For the first time in years, he didn’t feel the urge to bolt. The wall he’d built around himself, thick as cedar bark, was cracking little by little, every accidental brush of her hand, every unbroken stretch of eye contact chipping away at it. He hated the thrill of it, hated that he’d spent so long alone that a casual conversation with a stranger made his chest feel tight, like he was a 16 year old kid again asking his first date to prom. Part of him wanted to make an excuse, say he had a log he needed to finish carving before dawn, leave before he could get attached enough to be disappointed when she lost interest in the quiet, gruff carver who rarely left his property.

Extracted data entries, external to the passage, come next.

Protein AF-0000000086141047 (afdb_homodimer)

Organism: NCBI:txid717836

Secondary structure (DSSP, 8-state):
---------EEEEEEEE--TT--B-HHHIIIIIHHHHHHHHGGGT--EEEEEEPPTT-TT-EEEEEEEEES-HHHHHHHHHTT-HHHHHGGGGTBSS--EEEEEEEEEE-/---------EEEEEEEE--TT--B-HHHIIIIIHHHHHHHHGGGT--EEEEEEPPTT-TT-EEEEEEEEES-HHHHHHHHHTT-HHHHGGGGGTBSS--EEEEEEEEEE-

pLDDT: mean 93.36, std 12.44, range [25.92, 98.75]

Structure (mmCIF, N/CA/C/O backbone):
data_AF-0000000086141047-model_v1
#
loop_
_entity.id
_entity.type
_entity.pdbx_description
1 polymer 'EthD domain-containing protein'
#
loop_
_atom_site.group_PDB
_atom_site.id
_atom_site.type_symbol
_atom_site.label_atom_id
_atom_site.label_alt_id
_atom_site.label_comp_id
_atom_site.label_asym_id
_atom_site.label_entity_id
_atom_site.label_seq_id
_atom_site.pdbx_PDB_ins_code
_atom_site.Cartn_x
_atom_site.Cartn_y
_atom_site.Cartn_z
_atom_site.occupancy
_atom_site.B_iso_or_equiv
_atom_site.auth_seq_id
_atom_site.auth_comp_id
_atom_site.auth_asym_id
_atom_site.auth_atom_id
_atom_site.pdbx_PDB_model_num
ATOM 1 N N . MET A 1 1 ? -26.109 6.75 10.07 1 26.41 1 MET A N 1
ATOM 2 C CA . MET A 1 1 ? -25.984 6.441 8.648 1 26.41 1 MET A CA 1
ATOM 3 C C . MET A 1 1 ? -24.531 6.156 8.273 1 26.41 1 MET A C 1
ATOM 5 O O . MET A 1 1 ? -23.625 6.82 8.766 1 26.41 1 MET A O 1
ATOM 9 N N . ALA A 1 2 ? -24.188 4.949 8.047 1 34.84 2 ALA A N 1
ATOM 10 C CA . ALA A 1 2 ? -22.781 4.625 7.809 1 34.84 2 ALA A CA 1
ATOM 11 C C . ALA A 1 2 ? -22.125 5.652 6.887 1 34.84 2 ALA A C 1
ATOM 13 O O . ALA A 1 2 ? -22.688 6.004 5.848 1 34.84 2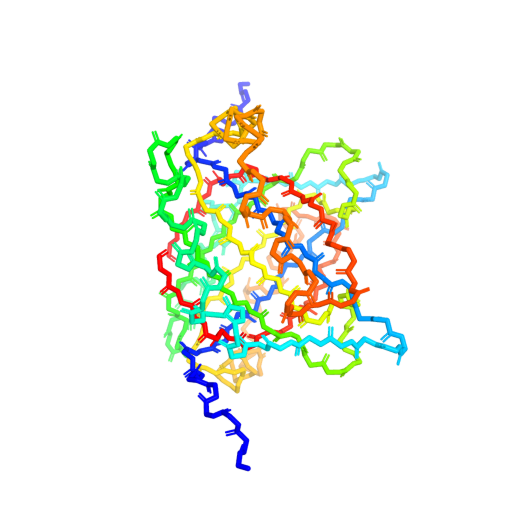 ALA A O 1
ATOM 14 N N . ALA A 1 3 ? -21.516 6.543 7.34 1 38.59 3 ALA A N 1
ATOM 15 C CA . ALA A 1 3 ? -20.891 7.492 6.426 1 38.59 3 ALA A CA 1
ATOM 16 C C . ALA A 1 3 ? -20.469 6.809 5.129 1 38.59 3 ALA A C 1
ATOM 18 O O . ALA A 1 3 ? -19.891 5.715 5.152 1 38.59 3 ALA A O 1
ATOM 19 N N . LYS A 1 4 ? -21.125 6.824 4.082 1 44.84 4 LYS A N 1
ATOM 20 C CA . LYS A 1 4 ? -20.984 6.188 2.773 1 44.84 4 LYS A CA 1
ATOM 21 C C . LYS A 1 4 ? -19.547 6.227 2.287 1 44.84 4 LYS A C 1
ATOM 23 O O . LYS A 1 4 ? -19.094 7.246 1.763 1 44.84 4 LYS A O 1
ATOM 28 N N . THR A 1 5 ? -18.703 5.684 3.109 1 54.56 5 THR A N 1
ATOM 29 C CA . THR A 1 5 ? -17.359 5.711 2.527 1 54.56 5 THR A CA 1
ATOM 30 C C . THR A 1 5 ? -17.344 5.02 1.168 1 54.56 5 THR A C 1
ATOM 32 O O . THR A 1 5 ? -17.953 3.963 0.998 1 54.56 5 THR A O 1
ATOM 35 N N . ASN A 1 6 ? -17.219 5.805 0.109 1 63.47 6 ASN A N 1
ATOM 36 C CA . ASN A 1 6 ? -17.188 5.367 -1.283 1 63.47 6 ASN A CA 1
ATOM 37 C C . ASN A 1 6 ? -16.156 4.262 -1.492 1 63.47 6 ASN A C 1
ATOM 39 O O . ASN A 1 6 ? -15.039 4.34 -0.974 1 63.47 6 ASN A O 1
ATOM 43 N N . ASN A 1 7 ? -16.594 3.064 -1.379 1 77.94 7 ASN A N 1
ATOM 44 C CA . ASN A 1 7 ? -15.773 1.93 -1.767 1 77.94 7 ASN A CA 1
ATOM 45 C C . ASN A 1 7 ? -15.32 2.035 -3.223 1 77.94 7 ASN A C 1
ATOM 47 O O . ASN A 1 7 ? -16.125 1.873 -4.137 1 77.94 7 ASN A O 1
ATOM 51 N N . LEU A 1 8 ? -14.055 2.412 -3.379 1 92.62 8 LEU A N 1
ATOM 52 C CA . LEU A 1 8 ? -13.5 2.621 -4.715 1 92.62 8 LEU A CA 1
ATOM 53 C C . LEU A 1 8 ? -12.789 1.367 -5.211 1 92.62 8 LEU A C 1
ATOM 55 O O . LEU A 1 8 ? -12.117 1.4 -6.242 1 92.62 8 LEU A O 1
ATOM 59 N N . GLY A 1 9 ? -12.945 0.281 -4.414 1 97.5 9 GLY A N 1
ATOM 60 C CA . GLY A 1 9 ? -12.273 -0.961 -4.762 1 97.5 9 GLY A CA 1
ATOM 61 C C . GLY A 1 9 ? -11.562 -1.601 -3.584 1 97.5 9 GLY A C 1
ATOM 62 O O . GLY A 1 9 ? -11.891 -1.328 -2.428 1 97.5 9 GLY A O 1
ATOM 63 N N . ALA A 1 10 ? -10.734 -2.564 -3.963 1 97.88 10 ALA A N 1
ATOM 64 C CA . ALA A 1 10 ? -9.977 -3.281 -2.943 1 97.88 10 ALA A CA 1
ATOM 65 C C . ALA A 1 10 ? -8.508 -3.408 -3.34 1 97.88 10 ALA A C 1
ATOM 67 O O . ALA A 1 10 ? -8.195 -3.65 -4.508 1 97.88 10 ALA A O 1
ATOM 68 N N . TYR A 1 11 ? -7.727 -3.156 -2.396 1 98.56 11 TYR A N 1
ATOM 69 C CA . TYR A 1 11 ? -6.328 -3.541 -2.553 1 98.56 11 TYR A CA 1
ATOM 70 C C . TYR A 1 11 ? -6.07 -4.922 -1.957 1 98.56 11 TYR A C 1
ATOM 72 O O . TYR A 1 11 ? -6.543 -5.227 -0.86 1 98.56 11 TYR A O 1
ATOM 80 N N . VAL A 1 12 ? -5.359 -5.699 -2.699 1 97.94 12 VAL A N 1
ATOM 81 C CA . VAL A 1 12 ? -4.758 -6.93 -2.191 1 97.94 12 VAL A CA 1
ATOM 82 C C . VAL A 1 12 ? -3.246 -6.758 -2.076 1 97.94 12 VAL A C 1
ATOM 84 O O . VAL A 1 12 ? -2.564 -6.5 -3.072 1 97.94 12 VAL A O 1
ATOM 87 N N . TYR A 1 13 ? -2.809 -6.887 -0.854 1 98.25 13 TYR A N 1
ATOM 88 C CA . TYR A 1 13 ? -1.375 -6.832 -0.592 1 98.25 13 TYR A CA 1
ATOM 89 C C . TYR A 1 13 ? -0.764 -8.227 -0.618 1 98.25 13 TYR A C 1
ATOM 91 O O . TYR A 1 13 ? -1.238 -9.133 0.072 1 98.25 13 TYR A O 1
ATOM 99 N N . VAL A 1 14 ? 0.224 -8.406 -1.481 1 97.94 14 VAL A N 1
ATOM 100 C CA . VAL A 1 14 ? 1.089 -9.578 -1.434 1 97.94 14 VAL A CA 1
ATOM 101 C C . VAL A 1 14 ? 2.467 -9.18 -0.906 1 97.94 14 VAL A C 1
ATOM 103 O O . VAL A 1 14 ? 3.264 -8.578 -1.625 1 97.94 14 VAL A O 1
ATOM 106 N N . SER A 1 15 ? 2.703 -9.617 0.372 1 97.94 15 SER A N 1
ATOM 107 C CA . SER A 1 15 ? 3.822 -9.055 1.117 1 97.94 15 SER A CA 1
ATOM 108 C C . SER A 1 15 ? 4.863 -10.117 1.447 1 97.94 15 SER A C 1
ATOM 110 O O . SER A 1 15 ? 4.527 -11.172 2.002 1 97.94 15 SER A O 1
ATOM 112 N N . TYR A 1 16 ? 6.102 -9.828 1.096 1 98.38 16 TYR A N 1
ATOM 113 C CA . TYR A 1 16 ? 7.207 -10.734 1.381 1 98.38 16 TYR A CA 1
ATOM 114 C C . TYR A 1 16 ? 8.039 -10.234 2.553 1 98.38 16 TYR A C 1
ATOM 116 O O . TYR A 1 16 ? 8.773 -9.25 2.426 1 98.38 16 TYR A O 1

The sun dipped behind the Cascades as they talked, the air turning sharp enough that he could see his breath when he exhaled. She shivered, pulling her fleece tighter around her shoulders, and he didn’t even think before he grabbed the well-worn plaid flannel he’d draped over the back of his folding chair and held it out to her. She took it, her fingers brushing his for a full two seconds, longer than necessary, and held his gaze, her dark eyes glinting in the string lights strung between the pine trees. She admitted she’d been working up the nerve to talk to him for weeks, wanted to commission a carving for the three lynx that had been hit by a logging truck on the highway the month prior, knew he donated half his carving proceeds to local wildlife groups, would pay him whatever he asked. He told her he’d do it for free, if she brought black coffee and that peach pie Marnie had raved about she baked, and came with him to pick out the perfect cedar log up in the national forest the following Saturday. She laughed, nodding, said she’d even bring extra whipped cream.
Most of the crowd had left by then, only a handful of town regulars still sitting around the fire pit swapping old hunting stories. He walked her to his beat up 2008 Ford F150, his flannel hanging loose on her frame, sleeves rolled up twice to keep them from covering her hands. He opened the passenger door for her, and she paused before climbing in, tapping the silvery four-inch scar on his forearm with one warm finger, saying she wanted to hear the full story of how he got that while they were out in the woods next weekend. He nodded, leaning against the truck frame as she pulled the door shut, and watched her fumble with the radio until she found a station playing old Johnny Cash.